Without the pictures, set down the records below word for word.

● ● ● ● ●

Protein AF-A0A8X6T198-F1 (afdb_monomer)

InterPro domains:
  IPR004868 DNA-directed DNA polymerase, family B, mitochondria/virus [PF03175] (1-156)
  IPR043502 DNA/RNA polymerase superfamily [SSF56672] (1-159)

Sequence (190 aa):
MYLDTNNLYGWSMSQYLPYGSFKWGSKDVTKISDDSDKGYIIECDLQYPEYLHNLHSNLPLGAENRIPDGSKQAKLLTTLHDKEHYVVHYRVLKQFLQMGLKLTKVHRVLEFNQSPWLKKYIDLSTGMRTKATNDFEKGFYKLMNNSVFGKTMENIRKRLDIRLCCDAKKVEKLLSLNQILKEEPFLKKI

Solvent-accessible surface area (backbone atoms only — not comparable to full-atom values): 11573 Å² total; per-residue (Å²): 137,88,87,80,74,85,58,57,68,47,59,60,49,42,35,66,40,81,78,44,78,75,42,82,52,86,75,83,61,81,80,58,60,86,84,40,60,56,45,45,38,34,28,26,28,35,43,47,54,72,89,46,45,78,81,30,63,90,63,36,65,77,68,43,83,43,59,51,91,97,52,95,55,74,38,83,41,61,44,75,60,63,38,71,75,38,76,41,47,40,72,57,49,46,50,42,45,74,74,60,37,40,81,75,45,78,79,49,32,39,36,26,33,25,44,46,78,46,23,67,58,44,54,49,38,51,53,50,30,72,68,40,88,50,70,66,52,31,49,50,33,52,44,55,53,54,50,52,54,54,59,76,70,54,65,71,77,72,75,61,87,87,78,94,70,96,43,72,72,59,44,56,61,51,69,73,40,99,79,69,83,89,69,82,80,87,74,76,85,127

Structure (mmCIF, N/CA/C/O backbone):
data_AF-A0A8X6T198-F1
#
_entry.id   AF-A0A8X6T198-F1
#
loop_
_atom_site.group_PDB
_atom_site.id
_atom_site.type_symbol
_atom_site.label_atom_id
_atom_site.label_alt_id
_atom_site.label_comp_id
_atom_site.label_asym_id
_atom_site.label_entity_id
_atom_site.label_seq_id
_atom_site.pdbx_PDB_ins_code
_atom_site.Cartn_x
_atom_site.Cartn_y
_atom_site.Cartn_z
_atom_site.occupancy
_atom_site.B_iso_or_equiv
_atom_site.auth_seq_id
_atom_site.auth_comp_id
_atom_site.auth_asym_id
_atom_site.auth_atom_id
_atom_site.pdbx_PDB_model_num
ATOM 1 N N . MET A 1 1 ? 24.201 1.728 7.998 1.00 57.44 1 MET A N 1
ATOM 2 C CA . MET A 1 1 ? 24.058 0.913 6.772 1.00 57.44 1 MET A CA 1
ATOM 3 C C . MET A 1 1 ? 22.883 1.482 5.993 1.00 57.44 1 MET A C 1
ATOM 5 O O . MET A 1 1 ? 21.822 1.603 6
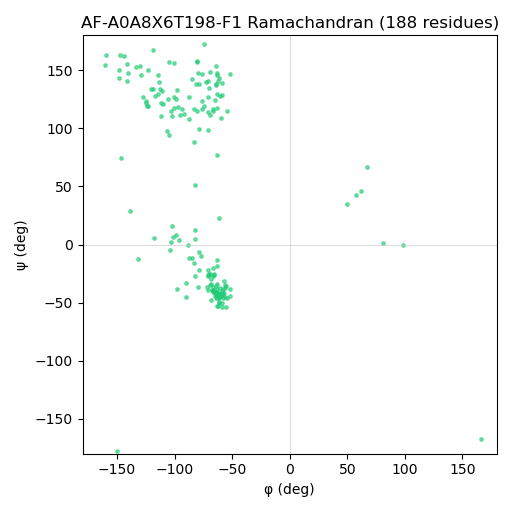.588 1.00 57.44 1 MET A O 1
ATOM 9 N N . TYR A 1 2 ? 23.073 1.898 4.740 1.00 58.62 2 TYR A N 1
ATOM 10 C CA . TYR A 1 2 ? 21.979 2.347 3.871 1.00 58.62 2 TYR A CA 1
ATOM 11 C C . TYR A 1 2 ? 21.621 1.198 2.931 1.00 58.62 2 TYR A C 1
ATOM 13 O O . TYR A 1 2 ? 22.479 0.732 2.184 1.00 58.62 2 TYR A O 1
ATOM 21 N N . LEU A 1 3 ? 20.387 0.708 3.026 1.00 70.44 3 LEU A N 1
ATOM 22 C CA . LEU A 1 3 ? 19.851 -0.323 2.143 1.00 70.44 3 LEU A CA 1
ATOM 23 C C . LEU A 1 3 ? 19.014 0.368 1.069 1.00 70.44 3 LEU A C 1
ATOM 25 O O . LEU A 1 3 ? 18.103 1.123 1.404 1.00 70.44 3 LEU A O 1
ATOM 29 N N . ASP A 1 4 ? 19.326 0.110 -0.198 1.00 76.19 4 ASP A N 1
ATOM 30 C CA . ASP A 1 4 ? 18.530 0.576 -1.332 1.00 76.19 4 ASP A CA 1
ATOM 31 C C . ASP A 1 4 ? 17.971 -0.625 -2.100 1.00 76.19 4 ASP A C 1
ATOM 33 O O . ASP A 1 4 ? 18.691 -1.562 -2.457 1.00 76.19 4 ASP A O 1
ATOM 37 N N . THR A 1 5 ? 16.661 -0.614 -2.325 1.00 76.62 5 THR A N 1
ATOM 38 C CA . THR A 1 5 ? 15.970 -1.656 -3.087 1.00 76.62 5 THR A CA 1
ATOM 39 C C . THR A 1 5 ? 16.075 -1.382 -4.578 1.00 76.62 5 THR A C 1
ATOM 41 O O . THR A 1 5 ? 15.479 -0.442 -5.108 1.00 76.62 5 THR A O 1
ATOM 44 N N . ASN A 1 6 ? 16.738 -2.285 -5.293 1.00 76.56 6 ASN A N 1
ATOM 45 C CA . ASN A 1 6 ? 16.771 -2.254 -6.748 1.00 76.56 6 ASN A CA 1
ATOM 46 C C . ASN A 1 6 ? 15.358 -2.449 -7.332 1.00 76.56 6 ASN A C 1
ATOM 48 O O . ASN A 1 6 ? 14.762 -3.512 -7.195 1.00 76.56 6 ASN A O 1
ATOM 52 N N . ASN A 1 7 ? 14.852 -1.438 -8.050 1.00 80.31 7 ASN A N 1
ATOM 53 C CA . ASN A 1 7 ? 13.604 -1.499 -8.830 1.00 80.31 7 ASN A CA 1
ATOM 54 C C . ASN A 1 7 ? 12.324 -1.771 -8.004 1.00 80.31 7 ASN A C 1
ATOM 56 O O . ASN A 1 7 ? 11.473 -2.564 -8.409 1.00 80.31 7 ASN A O 1
ATOM 60 N N . LEU A 1 8 ? 12.155 -1.070 -6.877 1.00 85.00 8 LEU A N 1
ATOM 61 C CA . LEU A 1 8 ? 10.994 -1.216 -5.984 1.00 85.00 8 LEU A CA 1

● ● ● ● ●

THE ANSWER:
Protein AF-A0A8X6T198-F1 (afdb_monomer)

InterPro domains:
  IPR004868 DNA-directed DNA polymerase, family B, mitochondria/virus [PF03175] (1-156)
  IPR043502 DNA/RNA polymerase superfamily [SSF56672] (1-159)

Sequence (190 aa):
MYLDTNNLYGWSMSQYLPYGSFKWGSKDVTKISDDSDKGYIIECDLQYPEYLHNLHSNLPLGAENRIPDGSKQAKLLTTLHDKEHYVVHYRVLKQFLQMGLKLTKVHRVLEFNQSPWLKKYIDLSTGMRTKATNDFEKGFYKLMNNSVFGKTMENIRKRLDIRLCCDAKKVEKLLSLNQILKEEPFLKKI

Solvent-accessible surface area (backbone atoms only — not comparable to full-atom values): 11573 Å² total; per-residue (Å²): 137,88,87,80,74,85,58,57,68,47,59,60,49,42,35,66,40,81,78,44,78,75,42,82,52,86,75,83,61,81,80,58,60,86,84,40,60,56,45,45,38,34,28,26,28,35,43,47,54,72,89,46,45,78,81,30,63,90,63,36,65,77,68,43,83,43,59,51,91,97,52,95,55,74,38,83,41,61,44,75,60,63,38,71,75,38,76,41,47,40,72,57,49,46,50,42,45,74,74,60,37,40,81,75,45,78,79,49,32,39,36,26,33,25,44,46,78,46,23,67,58,44,54,49,38,51,53,50,30,72,68,40,88,50,70,66,52,31,49,50,33,52,44,55,53,54,50,52,54,54,59,76,70,54,65,71,77,72,75,61,87,87,78,94,70,96,43,72,72,59,44,56,61,51,69,73,40,99,79,69,83,89,69,82,80,87,74,76,85,127

Structure (mmCIF, N/CA/C/O backbone):
data_AF-A0A8X6T198-F1
#
_entry.id   AF-A0A8X6T198-F1
#
loop_
_atom_site.group_PDB
_atom_site.id
_atom_site.type_symbol
_atom_site.label_atom_id
_atom_site.label_alt_id
_atom_site.label_comp_id
_atom_site.label_asym_id
_atom_site.label_entity_id
_atom_site.label_seq_id
_atom_site.pdbx_PDB_ins_code
_atom_site.Cartn_x
_atom_site.Cartn_y
_atom_site.Cartn_z
_atom_site.occupancy
_atom_site.B_iso_or_equiv
_atom_site.auth_seq_id
_atom_site.auth_comp_id
_atom_site.auth_asym_id
_atom_site.auth_atom_id
_atom_site.pdbx_PDB_model_num
ATOM 1 N N . MET A 1 1 ? 24.201 1.728 7.998 1.00 57.44 1 MET A N 1
ATOM 2 C CA . MET A 1 1 ? 24.058 0.913 6.772 1.00 57.44 1 MET A CA 1
ATOM 3 C C . MET A 1 1 ? 22.883 1.482 5.993 1.00 57.44 1 MET A C 1
ATOM 5 O O . MET A 1 1 ? 21.822 1.603 6
.588 1.00 57.44 1 MET A O 1
ATOM 9 N N . TYR A 1 2 ? 23.073 1.898 4.740 1.00 58.62 2 TYR A N 1
ATOM 10 C CA . TYR A 1 2 ? 21.979 2.347 3.871 1.00 58.62 2 TYR A CA 1
ATOM 11 C C . TYR A 1 2 ? 21.621 1.198 2.931 1.00 58.62 2 TYR A C 1
ATOM 13 O O . TYR A 1 2 ? 22.479 0.732 2.184 1.00 58.62 2 TYR A O 1
ATOM 21 N N . LEU A 1 3 ? 20.387 0.708 3.026 1.00 70.44 3 LEU A N 1
ATOM 22 C CA . LEU A 1 3 ? 19.851 -0.323 2.143 1.00 70.44 3 LEU A CA 1
ATOM 23 C C . LEU A 1 3 ? 19.014 0.368 1.069 1.00 70.44 3 LEU A C 1
ATOM 25 O O . LEU A 1 3 ? 18.103 1.123 1.404 1.00 70.44 3 LEU A O 1
ATOM 29 N N . ASP A 1 4 ? 19.326 0.110 -0.198 1.00 76.19 4 ASP A N 1
ATOM 30 C CA . ASP A 1 4 ? 18.530 0.576 -1.332 1.00 76.19 4 ASP A CA 1
ATOM 31 C C . ASP A 1 4 ? 17.971 -0.625 -2.100 1.00 76.19 4 ASP A C 1
ATOM 33 O O . ASP A 1 4 ? 18.691 -1.562 -2.457 1.00 76.19 4 ASP A O 1
ATOM 37 N N . THR A 1 5 ? 16.661 -0.614 -2.325 1.00 76.62 5 THR A N 1
ATOM 38 C CA . THR A 1 5 ? 15.970 -1.656 -3.087 1.00 76.62 5 THR A CA 1
ATOM 39 C C . THR A 1 5 ? 16.075 -1.382 -4.578 1.00 76.62 5 THR A C 1
ATOM 41 O O . THR A 1 5 ? 15.479 -0.442 -5.108 1.00 76.62 5 THR A O 1
ATOM 44 N N . ASN A 1 6 ? 16.738 -2.285 -5.293 1.00 76.56 6 ASN A N 1
ATOM 45 C CA . ASN A 1 6 ? 16.771 -2.254 -6.748 1.00 76.56 6 ASN A CA 1
ATOM 46 C C . ASN A 1 6 ? 15.358 -2.449 -7.332 1.00 76.56 6 ASN A C 1
ATOM 48 O O . ASN A 1 6 ? 14.762 -3.512 -7.195 1.00 76.56 6 ASN A O 1
ATOM 52 N N . ASN A 1 7 ? 14.852 -1.438 -8.050 1.00 80.31 7 ASN A N 1
ATOM 53 C CA . ASN A 1 7 ? 13.604 -1.499 -8.830 1.00 80.31 7 ASN A CA 1
ATOM 54 C C . ASN A 1 7 ? 12.324 -1.771 -8.004 1.00 80.31 7 ASN A C 1
ATOM 56 O O . ASN A 1 7 ? 11.473 -2.564 -8.409 1.00 80.31 7 ASN A O 1
ATOM 60 N N . LEU A 1 8 ? 12.155 -1.070 -6.877 1.00 85.00 8 LEU A N 1
ATOM 61 C CA . LEU A 1 8 ? 10.994 -1.216 -5.984 1.00 85.00 8 LEU A CA 1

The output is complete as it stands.